My name is John D. Im from a small town located in Illinois. Im going on 22, in college for law enforcement. I'll have my degree next summer, Well I've always wanted to be a cop and own my own business..This past summer I worked for a excavating company for 4 months, he does basements, crawl spaces, back filling, final grades, plants grass seed, water lines, sewer taps, ponds, animal burials, hauls rock/dirt, demolition, clears tree lines and thats about it. It seemed like one of those jobs that would be pretty fun to do. June of this year my friend and I are thinking about going to a heavy equipment school in wisconsin. Its 11 weeks long, They teach you how to run dump trucks, track ho's, bull dozers, graders, back ho's, blue print readins, lazer readings etc.. then we are gonna let them place us in a job with a contractor and work for a year to get more experience. While doing that im going to finish my law enforcement degree (online when im not working). After a year we are wanting to open our own excavating business..he already has a nice tandom thats paid off, so that will save atleast 30,000 or so. As far as the being a cop, im only 22 im in no hurry to jump into it. If I can get a business going in the next 2-3 years I will just go from there. What do you guys think ? I know im VERY young but give me some advice if you don't mind..It will be a partnership. I have more of the money etc, its gonna be 55/45. So what do you think about this plan ?


----------



## precisionbuild (Nov 17, 2008)

Being young has it's advantages. Just do it smart.:thumbsup:

Good luck!


----------



## shanekw1 (Mar 20, 2008)

movndirt said:


> My name is John. Im from a small town located in Illinois. Im going on 22, in college for law enforcement. I'll have my degree next summer, Well I've always wanted to be a cop and own my own business..This past summer I worked for a excavating company for 4 months, he does basements, crawl spaces, back filling, final grades, plants grass seed, water lines, sewer taps, ponds, *animal burials*, hauls rock/dirt, demolition, clears tree lines and thats about it. It seemed like one of those jobs that would be pretty fun to do. June of this year my friend and I are thinking about going to a heavy equipment school in wisconsin. Its 11 weeks long, They teach you how to run dump trucks, track ho's, bull dozers, graders, back ho's, blue print readins, lazer readings etc.. then we are gonna let them place us in a job with a contractor and work for a year to get more experience. While doing that im going to finish my law enforcement degree (online when im not working). After a year we are wanting to open our own excavating business..he already has a nice tandom thats paid off, so that will save atleast 30,000 or so. As far as the being a cop, im only 22 im in no hurry to jump into it. If I can get a business going in the next 2-3 years I will just go from there. What do you guys think ? I know im VERY young but give me some advice if you don't mind..It will be a partnership. I have more of the money etc, its gonna be 55/45. So what do you think about this plan ?
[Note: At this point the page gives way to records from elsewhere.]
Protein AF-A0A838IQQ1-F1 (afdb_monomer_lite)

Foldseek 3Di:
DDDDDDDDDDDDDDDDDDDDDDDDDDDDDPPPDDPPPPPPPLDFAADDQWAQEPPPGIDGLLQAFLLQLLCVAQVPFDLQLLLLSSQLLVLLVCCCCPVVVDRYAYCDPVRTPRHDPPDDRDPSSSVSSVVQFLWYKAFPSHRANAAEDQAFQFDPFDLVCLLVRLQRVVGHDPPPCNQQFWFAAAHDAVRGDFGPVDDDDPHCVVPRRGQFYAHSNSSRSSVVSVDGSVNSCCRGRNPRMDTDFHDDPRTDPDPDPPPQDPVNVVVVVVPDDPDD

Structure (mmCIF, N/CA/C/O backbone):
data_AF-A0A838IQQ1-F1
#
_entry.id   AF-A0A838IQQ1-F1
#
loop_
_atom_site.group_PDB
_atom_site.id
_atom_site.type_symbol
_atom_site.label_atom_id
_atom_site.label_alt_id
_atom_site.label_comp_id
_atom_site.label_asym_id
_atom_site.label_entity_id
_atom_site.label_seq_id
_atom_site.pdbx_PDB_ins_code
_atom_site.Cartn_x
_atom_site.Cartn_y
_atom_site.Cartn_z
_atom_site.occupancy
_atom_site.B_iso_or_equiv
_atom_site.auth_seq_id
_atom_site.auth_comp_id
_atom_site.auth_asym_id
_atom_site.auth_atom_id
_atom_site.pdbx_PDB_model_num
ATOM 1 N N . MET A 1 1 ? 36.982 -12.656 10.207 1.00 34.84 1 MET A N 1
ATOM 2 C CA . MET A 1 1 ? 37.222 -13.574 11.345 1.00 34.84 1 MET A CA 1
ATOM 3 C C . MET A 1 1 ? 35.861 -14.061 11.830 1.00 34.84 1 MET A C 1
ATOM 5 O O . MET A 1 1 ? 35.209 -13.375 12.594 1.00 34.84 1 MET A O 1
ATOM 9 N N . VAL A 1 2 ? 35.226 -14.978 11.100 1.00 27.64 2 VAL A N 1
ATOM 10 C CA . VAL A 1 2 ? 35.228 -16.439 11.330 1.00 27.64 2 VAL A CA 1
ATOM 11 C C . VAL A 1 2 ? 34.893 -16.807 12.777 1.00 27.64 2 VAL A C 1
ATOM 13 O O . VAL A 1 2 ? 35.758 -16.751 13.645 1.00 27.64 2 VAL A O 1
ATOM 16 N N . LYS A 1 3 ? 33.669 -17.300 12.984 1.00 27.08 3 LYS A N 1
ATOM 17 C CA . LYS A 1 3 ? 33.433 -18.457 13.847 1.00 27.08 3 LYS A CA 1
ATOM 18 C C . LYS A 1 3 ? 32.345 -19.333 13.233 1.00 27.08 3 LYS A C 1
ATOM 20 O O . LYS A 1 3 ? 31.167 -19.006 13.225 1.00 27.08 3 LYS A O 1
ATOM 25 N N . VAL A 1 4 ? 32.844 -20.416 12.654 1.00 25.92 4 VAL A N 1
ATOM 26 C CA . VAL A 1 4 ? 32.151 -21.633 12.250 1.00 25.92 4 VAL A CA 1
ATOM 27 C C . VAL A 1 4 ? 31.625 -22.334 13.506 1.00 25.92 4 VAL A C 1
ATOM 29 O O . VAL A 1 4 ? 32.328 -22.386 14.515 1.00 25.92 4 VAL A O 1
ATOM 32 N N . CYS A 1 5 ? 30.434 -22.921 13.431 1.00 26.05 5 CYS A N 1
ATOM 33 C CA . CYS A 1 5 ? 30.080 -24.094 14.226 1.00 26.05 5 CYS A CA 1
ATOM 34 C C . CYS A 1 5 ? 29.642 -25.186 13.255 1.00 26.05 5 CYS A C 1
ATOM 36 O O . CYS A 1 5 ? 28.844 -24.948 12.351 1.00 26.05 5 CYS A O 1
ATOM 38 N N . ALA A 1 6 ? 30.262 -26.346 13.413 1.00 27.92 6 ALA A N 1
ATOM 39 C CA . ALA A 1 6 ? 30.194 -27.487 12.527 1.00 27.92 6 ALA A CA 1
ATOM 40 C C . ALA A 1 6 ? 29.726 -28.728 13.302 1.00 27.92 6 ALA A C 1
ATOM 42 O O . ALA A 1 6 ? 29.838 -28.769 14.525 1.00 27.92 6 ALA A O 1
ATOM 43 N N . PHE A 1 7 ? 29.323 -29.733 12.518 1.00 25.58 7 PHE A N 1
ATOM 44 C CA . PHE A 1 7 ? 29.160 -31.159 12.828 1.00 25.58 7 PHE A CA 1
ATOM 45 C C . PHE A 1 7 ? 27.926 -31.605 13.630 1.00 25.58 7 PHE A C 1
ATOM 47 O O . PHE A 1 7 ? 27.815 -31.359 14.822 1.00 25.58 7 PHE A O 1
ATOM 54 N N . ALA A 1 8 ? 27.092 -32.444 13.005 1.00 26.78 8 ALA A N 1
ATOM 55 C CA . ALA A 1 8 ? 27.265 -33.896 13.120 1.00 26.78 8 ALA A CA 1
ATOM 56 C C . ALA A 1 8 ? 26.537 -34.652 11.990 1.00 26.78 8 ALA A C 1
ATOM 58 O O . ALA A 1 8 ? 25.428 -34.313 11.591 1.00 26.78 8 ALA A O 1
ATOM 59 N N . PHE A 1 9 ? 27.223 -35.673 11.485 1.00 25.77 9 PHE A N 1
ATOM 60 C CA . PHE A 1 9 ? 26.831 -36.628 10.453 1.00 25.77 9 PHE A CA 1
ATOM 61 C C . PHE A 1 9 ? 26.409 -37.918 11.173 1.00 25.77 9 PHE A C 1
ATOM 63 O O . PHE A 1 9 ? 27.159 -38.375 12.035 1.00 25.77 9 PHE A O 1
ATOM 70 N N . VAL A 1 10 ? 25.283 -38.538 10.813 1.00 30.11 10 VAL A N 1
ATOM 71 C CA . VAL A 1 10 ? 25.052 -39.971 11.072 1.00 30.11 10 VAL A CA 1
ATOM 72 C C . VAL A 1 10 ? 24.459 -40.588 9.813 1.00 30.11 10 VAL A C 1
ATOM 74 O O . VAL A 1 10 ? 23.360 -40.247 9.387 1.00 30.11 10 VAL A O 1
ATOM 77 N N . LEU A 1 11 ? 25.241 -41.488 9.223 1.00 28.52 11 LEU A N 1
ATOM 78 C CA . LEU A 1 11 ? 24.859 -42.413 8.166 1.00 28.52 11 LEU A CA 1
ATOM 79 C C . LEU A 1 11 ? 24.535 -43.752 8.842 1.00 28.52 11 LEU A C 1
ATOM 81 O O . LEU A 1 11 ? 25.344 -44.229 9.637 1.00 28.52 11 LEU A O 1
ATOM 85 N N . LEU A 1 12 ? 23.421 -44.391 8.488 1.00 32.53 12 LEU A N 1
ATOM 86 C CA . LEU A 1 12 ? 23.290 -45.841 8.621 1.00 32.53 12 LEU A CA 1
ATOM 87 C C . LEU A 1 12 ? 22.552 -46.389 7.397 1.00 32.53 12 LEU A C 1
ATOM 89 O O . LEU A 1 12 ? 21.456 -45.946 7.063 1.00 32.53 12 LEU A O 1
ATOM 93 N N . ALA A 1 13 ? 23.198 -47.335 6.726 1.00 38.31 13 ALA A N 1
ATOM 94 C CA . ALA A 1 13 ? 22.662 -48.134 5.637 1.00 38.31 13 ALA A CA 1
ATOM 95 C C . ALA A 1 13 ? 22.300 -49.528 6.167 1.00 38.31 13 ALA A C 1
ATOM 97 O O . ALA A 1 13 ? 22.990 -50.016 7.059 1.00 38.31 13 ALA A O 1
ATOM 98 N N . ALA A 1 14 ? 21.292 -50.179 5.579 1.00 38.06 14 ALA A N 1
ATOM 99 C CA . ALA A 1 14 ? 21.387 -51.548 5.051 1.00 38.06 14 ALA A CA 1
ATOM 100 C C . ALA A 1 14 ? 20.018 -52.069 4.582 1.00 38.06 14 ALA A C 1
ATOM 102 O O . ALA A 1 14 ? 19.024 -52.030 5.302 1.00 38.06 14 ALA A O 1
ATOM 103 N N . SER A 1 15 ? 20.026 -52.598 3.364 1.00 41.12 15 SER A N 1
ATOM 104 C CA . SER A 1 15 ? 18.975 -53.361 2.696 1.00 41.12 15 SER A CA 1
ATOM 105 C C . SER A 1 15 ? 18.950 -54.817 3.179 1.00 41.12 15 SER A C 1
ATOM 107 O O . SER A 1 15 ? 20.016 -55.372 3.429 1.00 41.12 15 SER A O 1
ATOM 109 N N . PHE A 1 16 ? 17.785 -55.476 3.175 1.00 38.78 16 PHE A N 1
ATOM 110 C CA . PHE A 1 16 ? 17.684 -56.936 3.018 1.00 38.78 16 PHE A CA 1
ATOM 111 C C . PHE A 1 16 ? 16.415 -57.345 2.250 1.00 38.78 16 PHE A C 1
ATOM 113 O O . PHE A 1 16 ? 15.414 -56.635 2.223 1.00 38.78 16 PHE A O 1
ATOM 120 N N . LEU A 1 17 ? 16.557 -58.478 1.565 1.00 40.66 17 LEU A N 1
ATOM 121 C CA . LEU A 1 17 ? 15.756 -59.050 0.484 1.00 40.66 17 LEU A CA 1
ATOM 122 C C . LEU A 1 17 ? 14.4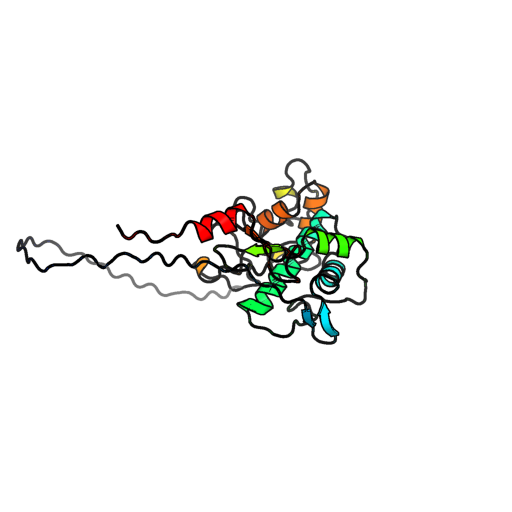70 -59.773 0.933 1.00 40.66 17 LEU A C 1
ATOM 124 O O . LEU A 1 17 ? 14.460 -60.416 1.973 1.00 40.66 17 LEU A O 1
ATOM 128 N N . GLY A 1 18 ? 13.476 -59.783 0.033 1.00 38.62 18 GLY A N 1
ATOM 129 C CA . GLY A 1 18 ? 12.815 -60.991 -0.492 1.00 38.62 18 GLY A CA 1
ATOM 130 C C . GLY A 1 18 ? 11.944 -61.860 0.428 1.00 38.62 18 GLY A C 1
ATOM 131 O O . GLY A 1 18 ? 12.451 -62.641 1.224 1.00 38.62 18 GLY A O 1
ATOM 132 N N . GLY A 1 19 ? 10.635 -61.874 0.155 1.00 36.09 19 GLY A N 1
ATOM 133 C CA . GLY A 1 19 ? 9.715 -62.929 0.594 1.00 36.09 19 GLY A CA 1
ATOM 134 C C . GLY A 1 19 ? 8.348 -62.810 -0.086 1.00 36.09 19 GLY A C 1
ATOM 135 O O . GLY A 1 19 ? 7.620 -61.857 0.163 1.00 36.09 19 GLY A O 1
ATOM 136 N N . CYS A 1 20 ? 8.022 -63.761 -0.967 1.00 43.78 20 CYS A N 1
ATOM 137 C CA . CYS A 1 20 ? 6.698 -63.928 -1.571 1.00 43.78 20 CYS A CA 1
ATOM 138 C C . CYS A 1 20 ? 5.752 -64.620 -0.578 1.00 43.78 20 CYS A C 1
ATOM 140 O O . CYS A 1 20 ? 6.118 -65.646 -0.010 1.00 43.78 20 CYS A O 1
ATOM 142 N N . GLY A 1 21 ? 4.529 -64.112 -0.435 1.00 42.53 21 GLY A N 1
ATOM 143 C CA . GLY A 1 21 ? 3.448 -64.762 0.305 1.00 42.53 21 GLY A CA 1
ATOM 144 C C . GLY A 1 21 ? 2.107 -64.133 -0.062 1.00 42.53 21 GLY A C 1
ATOM 145 O O . GLY A 1 21 ? 1.842 -62.994 0.300 1.00 42.53 21 GLY A O 1
ATOM 146 N N . LEU A 1 22 ? 1.309 -64.865 -0.839 1.00 44.91 22 LEU A N 1
ATOM 147 C CA . LEU A 1 22 ? -0.077 -64.559 -1.191 1.00 44.91 22 LEU A CA 1
ATOM 148 C C . LEU A 1 22 ? -1.002 -65.055 -0.075 1.00 44.91 22 LEU A C 1
ATOM 150 O O . LEU A 1 22 ? -1.016 -66.258 0.155 1.00 44.91 22 LEU A O 1
ATOM 154 N N . GLU A 1 23 ? -1.829 -64.182 0.503 1.00 46.78 23 GLU A N 1
ATOM 155 C CA . GLU A 1 23 ? -3.184 -64.516 0.976 1.00 46.78 23 GLU A CA 1
ATOM 156 C C . GLU A 1 23 ? -4.093 -63.277 0.832 1.00 46.78 23 GLU A C 1
ATOM 158 O O . GLU A 1 23 ? -3.664 -62.173 1.176 1.00 46.78 23 GLU A O 1
ATOM 163 N N . PRO A 1 24 ? -5.329 -63.408 0.309 1.00 50.66 24 PRO A N 1
ATOM 164 C CA . PRO A 1 24 ? -6.269 -62.300 0.218 1.00 50.66 24 PRO A CA 1
ATOM 165 C C . PRO A 1 24 ? -7.147 -62.261 1.476 1.00 50.66 24 PRO A C 1
ATOM 167 O O . PRO A 1 24 ? -8.049 -63.084 1.630 1.00 50.66 24 PRO A O 1
ATOM 170 N N . SER A 1 25 ? -6.916 -61.297 2.369 1.00 41.75 25 SER A N 1
ATOM 171 C CA . SER A 1 25 ? -7.888 -60.963 3.414 1.00 41.75 25 SER A CA 1
ATOM 172 C C . SER A 1 25 ? -8.805 -59.850 2.916 1.00 41.75 25 SER A C 1
ATOM 174 O O . SER A 1 25 ? -8.439 -58.676 2.885 1.00 41.75 25 SER A O 1
ATOM 176 N N . ASP A 1 26 ? -10.003 -60.258 2.517 1.00 52.72 26 ASP A N 1
ATOM 177 C CA . ASP A 1 26 ? -11.182 -59.413 2.412 1.00 52.72 26 ASP A CA 1
ATOM 178 C C . ASP A 1 26 ? -11.513 -58.838 3.800 1.00 52.72 26 ASP A C 1
ATOM 180 O O . ASP A 1 26 ? -12.017 -59.532 4.685 1.00 52.72 26 ASP A O 1
ATOM 184 N N . THR A 1 27 ? -11.182 -57.567 4.006 1.00 41.28 27 THR A N 1
ATOM 185 C CA . THR A 1 27 ? -11.776 -56.742 5.057 1.00 41.28 27 THR A CA 1
ATOM 186 C C . THR A 1 27 ? -12.157 -55.422 4.421 1.00 41.28 27 THR A C 1
ATOM 188 O O . THR A 1 27 ? -11.289 -54.633 4.053 1.00 41.28 27 THR A O 1
ATOM 191 N N . GLY A 1 28 ? -13.462 -55.220 4.256 1.00 51.94 28 GLY A N 1
ATOM 192 C CA . GLY A 1 28 ? -14.034 -54.060 3.597 1.00 51.94 28 GLY A CA 1
ATOM 193 C C . GLY A 1 28 ? -13.483 -52.734 4.112 1.00 51.94 28 GLY A C 1
ATOM 194 O O . GLY A 1 28 ? -13.804 -52.294 5.214 1.00 51.94 28 GLY A O 1
ATOM 195 N N . GLU A 1 29 ? -12.738 -52.051 3.251 1.00 41.75 29 GLU A N 1
ATOM 196 C CA . GLU A 1 29 ? -12.563 -50.610 3.331 1.00 41.75 29 GLU A CA 1
ATOM 197 C C . GLU A 1 29 ? -13.687 -49.958 2.535 1.00 41.75 29 GLU A C 1
ATOM 199 O O . GLU A 1 29 ? -13.661 -49.806 1.314 1.00 41.75 29 GLU A O 1
ATOM 204 N N . ARG A 1 30 ? -14.725 -49.577 3.277 1.00 45.53 30 ARG A N 1
ATOM 205 C CA . ARG A 1 30 ? -15.636 -48.517 2.870 1.00 45.53 30 ARG A CA 1
ATOM 206 C C . ARG A 1 30 ? -14.755 -47.291 2.627 1.00 45.53 30 ARG A C 1
ATOM 208 O O . ARG A 1 30 ? -14.178 -46.774 3.582 1.00 45.53 30 ARG A O 1
ATOM 215 N N . ALA A 1 31 ? -14.613 -46.881 1.366 1.00 43.72 31 ALA A N 1
ATOM 216 C CA . ALA A 1 31 ? -13.969 -45.620 1.020 1.00 43.72 31 ALA A CA 1
ATOM 217 C C . ALA A 1 31 ? -14.518 -44.534 1.961 1.00 43.72 31 ALA A C 1
ATOM 219 O O . ALA A 1 31 ? -15.748 -44.447 2.096 1.00 43.72 31 ALA A O 1
ATOM 220 N N . PRO A 1 32 ? -13.668 -43.763 2.664 1.00 46.72 32 PRO A N 1
ATOM 221 C CA . PRO A 1 32 ? -14.157 -42.648 3.444 1.00 46.72 32 PRO A CA 1
ATOM 222 C C . PRO A 1 32 ? -14.744 -41.650 2.454 1.00 46.72 32 PRO A C 1
ATOM 224 O O . PRO A 1 32 ? -14.025 -41.052 1.657 1.00 46.72 32 PRO A O 1
ATOM 227 N N . ASP A 1 33 ? -16.072 -41.644 2.441 1.00 45.09 33 ASP A N 1
ATOM 228 C CA . ASP A 1 33 ? -16.937 -40.477 2.512 1.00 45.09 33 ASP A CA 1
ATOM 229 C C . ASP A 1 33 ? -16.305 -39.217 1.921 1.00 45.09 33 ASP A C 1
ATOM 231 O O . ASP A 1 33 ? -15.348 -38.669 2.473 1.00 45.09 33 ASP A O 1
ATOM 235 N N . GLU A 1 34 ? -16.863 -38.820 0.776 1.00 47.31 34 GLU A N 1
ATOM 236 C CA . GLU A 1 34 ? -16.791 -37.500 0.167 1.00 47.31 34 GLU A CA 1
ATOM 237 C C . GLU A 1 34 ? -16.093 -36.482 1.069 1.00 47.31 34 GLU A C 1
ATOM 239 O O . GLU A 1 34 ? -16.629 -36.061 2.100 1.00 47.31 34 GLU A O 1
ATOM 244 N N . LEU A 1 35 ? -14.900 -36.046 0.655 1.00 40.97 35 LEU A N 1
ATOM 245 C CA . LEU A 1 35 ? -14.387 -34.757 1.084 1.00 40.97 35 LEU A CA 1
ATOM 246 C C . LEU A 1 35 ? -15.478 -33.750 0.736 1.00 40.97 35 LEU A C 1
ATOM 248 O O . LEU A 1 35 ? -15.584 -33.309 -0.406 1.00 40.97 35 LEU A O 1
ATOM 252 N N . ARG A 1 36 ? -16.324 -33.433 1.720 1.00 41.62 36 ARG A N 1
ATOM 253 C CA . ARG A 1 36 ? -17.165 -32.253 1.703 1.00 41.62 36 ARG A CA 1
ATOM 254 C C . ARG A 1 36 ? -16.199 -31.111 1.491 1.00 41.62 36 ARG A C 1
ATOM 256 O O . ARG A 1 36 ? -15.510 -30.679 2.414 1.00 41.62 36 ARG A O 1
ATOM 263 N N . GLU A 1 37 ? -16.110 -30.690 0.240 1.00 43.38 37 GLU A N 1
ATOM 264 C CA . GLU A 1 37 ? -15.545 -29.427 -0.159 1.00 43.38 37 GLU A CA 1
ATOM 265 C C . GLU A 1 37 ? -16.376 -28.386 0.584 1.00 43.38 37 GLU A C 1
ATOM 267 O O . GLU A 1 37 ? -17.476 -28.005 0.182 1.00 43.38 37 GLU A O 1
ATOM 272 N N . PHE A 1 38 ? -15.910 -28.022 1.777 1.00 35.38 38 PHE A N 1
ATOM 273 C CA . PHE A 1 38 ? -16.432 -26.882 2.492 1.00 35.38 38 PHE A CA 1
ATOM 274 C C . PHE A 1 38 ? -16.072 -25.681 1.627 1.00 35.38 38 PHE A C 1
ATOM 276 O O . PHE A 1 38 ? -14.998 -25.094 1.766 1.00 35.38 38 PHE A O 1
ATOM 283 N N . HIS A 1 39 ? -16.975 -25.331 0.711 1.00 37.19 39 HIS A N 1
ATOM 284 C CA . HIS A 1 39 ? -17.021 -24.011 0.119 1.00 37.19 39 HIS A CA 1
ATOM 285 C C . HIS A 1 39 ? -17.180 -23.037 1.278 1.00 37.19 39 HIS A C 1
ATOM 287 O O . HIS A 1 39 ? -18.276 -22.772 1.772 1.00 37.19 39 HIS A O 1
ATOM 293 N N . THR A 1 40 ? -16.047 -22.537 1.757 1.00 39.91 40 THR A N 1
ATOM 294 C CA . THR A 1 40 ? -16.028 -21.379 2.628 1.00 39.91 40 THR A CA 1
ATOM 295 C C . THR A 1 40 ? -16.448 -20.231 1.732 1.00 39.91 40 THR A C 1
ATOM 297 O O . THR A 1 40 ? -15.642 -19.692 0.978 1.00 39.91 40 THR A O 1
ATOM 300 N N . VAL A 1 41 ? -17.740 -19.909 1.745 1.00 36.25 41 VAL A N 1
ATOM 301 C CA . VAL A 1 41 ? -18.222 -18.654 1.179 1.00 36.25 41 VAL A CA 1
ATOM 302 C C . VAL A 1 41 ? -17.644 -17.576 2.087 1.00 36.25 41 VAL A C 1
ATOM 304 O O . VAL A 1 41 ? -18.195 -17.278 3.146 1.00 36.25 41 VAL A O 1
ATOM 307 N N . ALA A 1 42 ? -16.457 -17.079 1.737 1.00 55.06 42 ALA A N 1
ATOM 308 C CA . ALA A 1 42 ? -15.852 -15.944 2.403 1.00 55.06 42 ALA A CA 1
ATOM 309 C C . ALA A 1 42 ? -16.805 -14.768 2.184 1.00 55.06 42 ALA A C 1
ATOM 311 O O . ALA A 1 42 ? -16.904 -14.232 1.081 1.00 55.06 42 ALA A O 1
ATOM 312 N N . LEU A 1 43 ? -17.587 -14.428 3.212 1.00 57.16 43 LEU A N 1
ATOM 313 C CA . LEU A 1 43 ? -18.384 -13.212 3.175 1.00 57.16 43 LEU A CA 1
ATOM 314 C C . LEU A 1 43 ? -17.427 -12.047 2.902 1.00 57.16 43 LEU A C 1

People actually call an excavation co. for this?

Their pet elephant get poisoned by the neighbors?


----------



## movndirt (Feb 11, 2009)

shanekw1 said:


> People actually call an excavation co. for this?
> 
> Their pet elephant get poisoned by the neighbors?


 
He has a mini ho for it. Its not something he does all the time but once in a while he gets a call..its usually somone he knows. It's money..


----------



## tgeb (Feb 9, 2006)

First off, welcome o the site! 

Second, I am not a big fan of partnerships, I have seen what they can do to good people, sometimes it ain't pretty.

Third, I hired a fellow who had graduated one of those "Equipment Operator Training Academies" he was a fairly poor operator. 
The school teaches quite a lot at one time, and it is impossible for any operator to develop real skill when in a few weeks you are taught the controls of six to 10 different types of machines, with only a few hours of seat time on each. 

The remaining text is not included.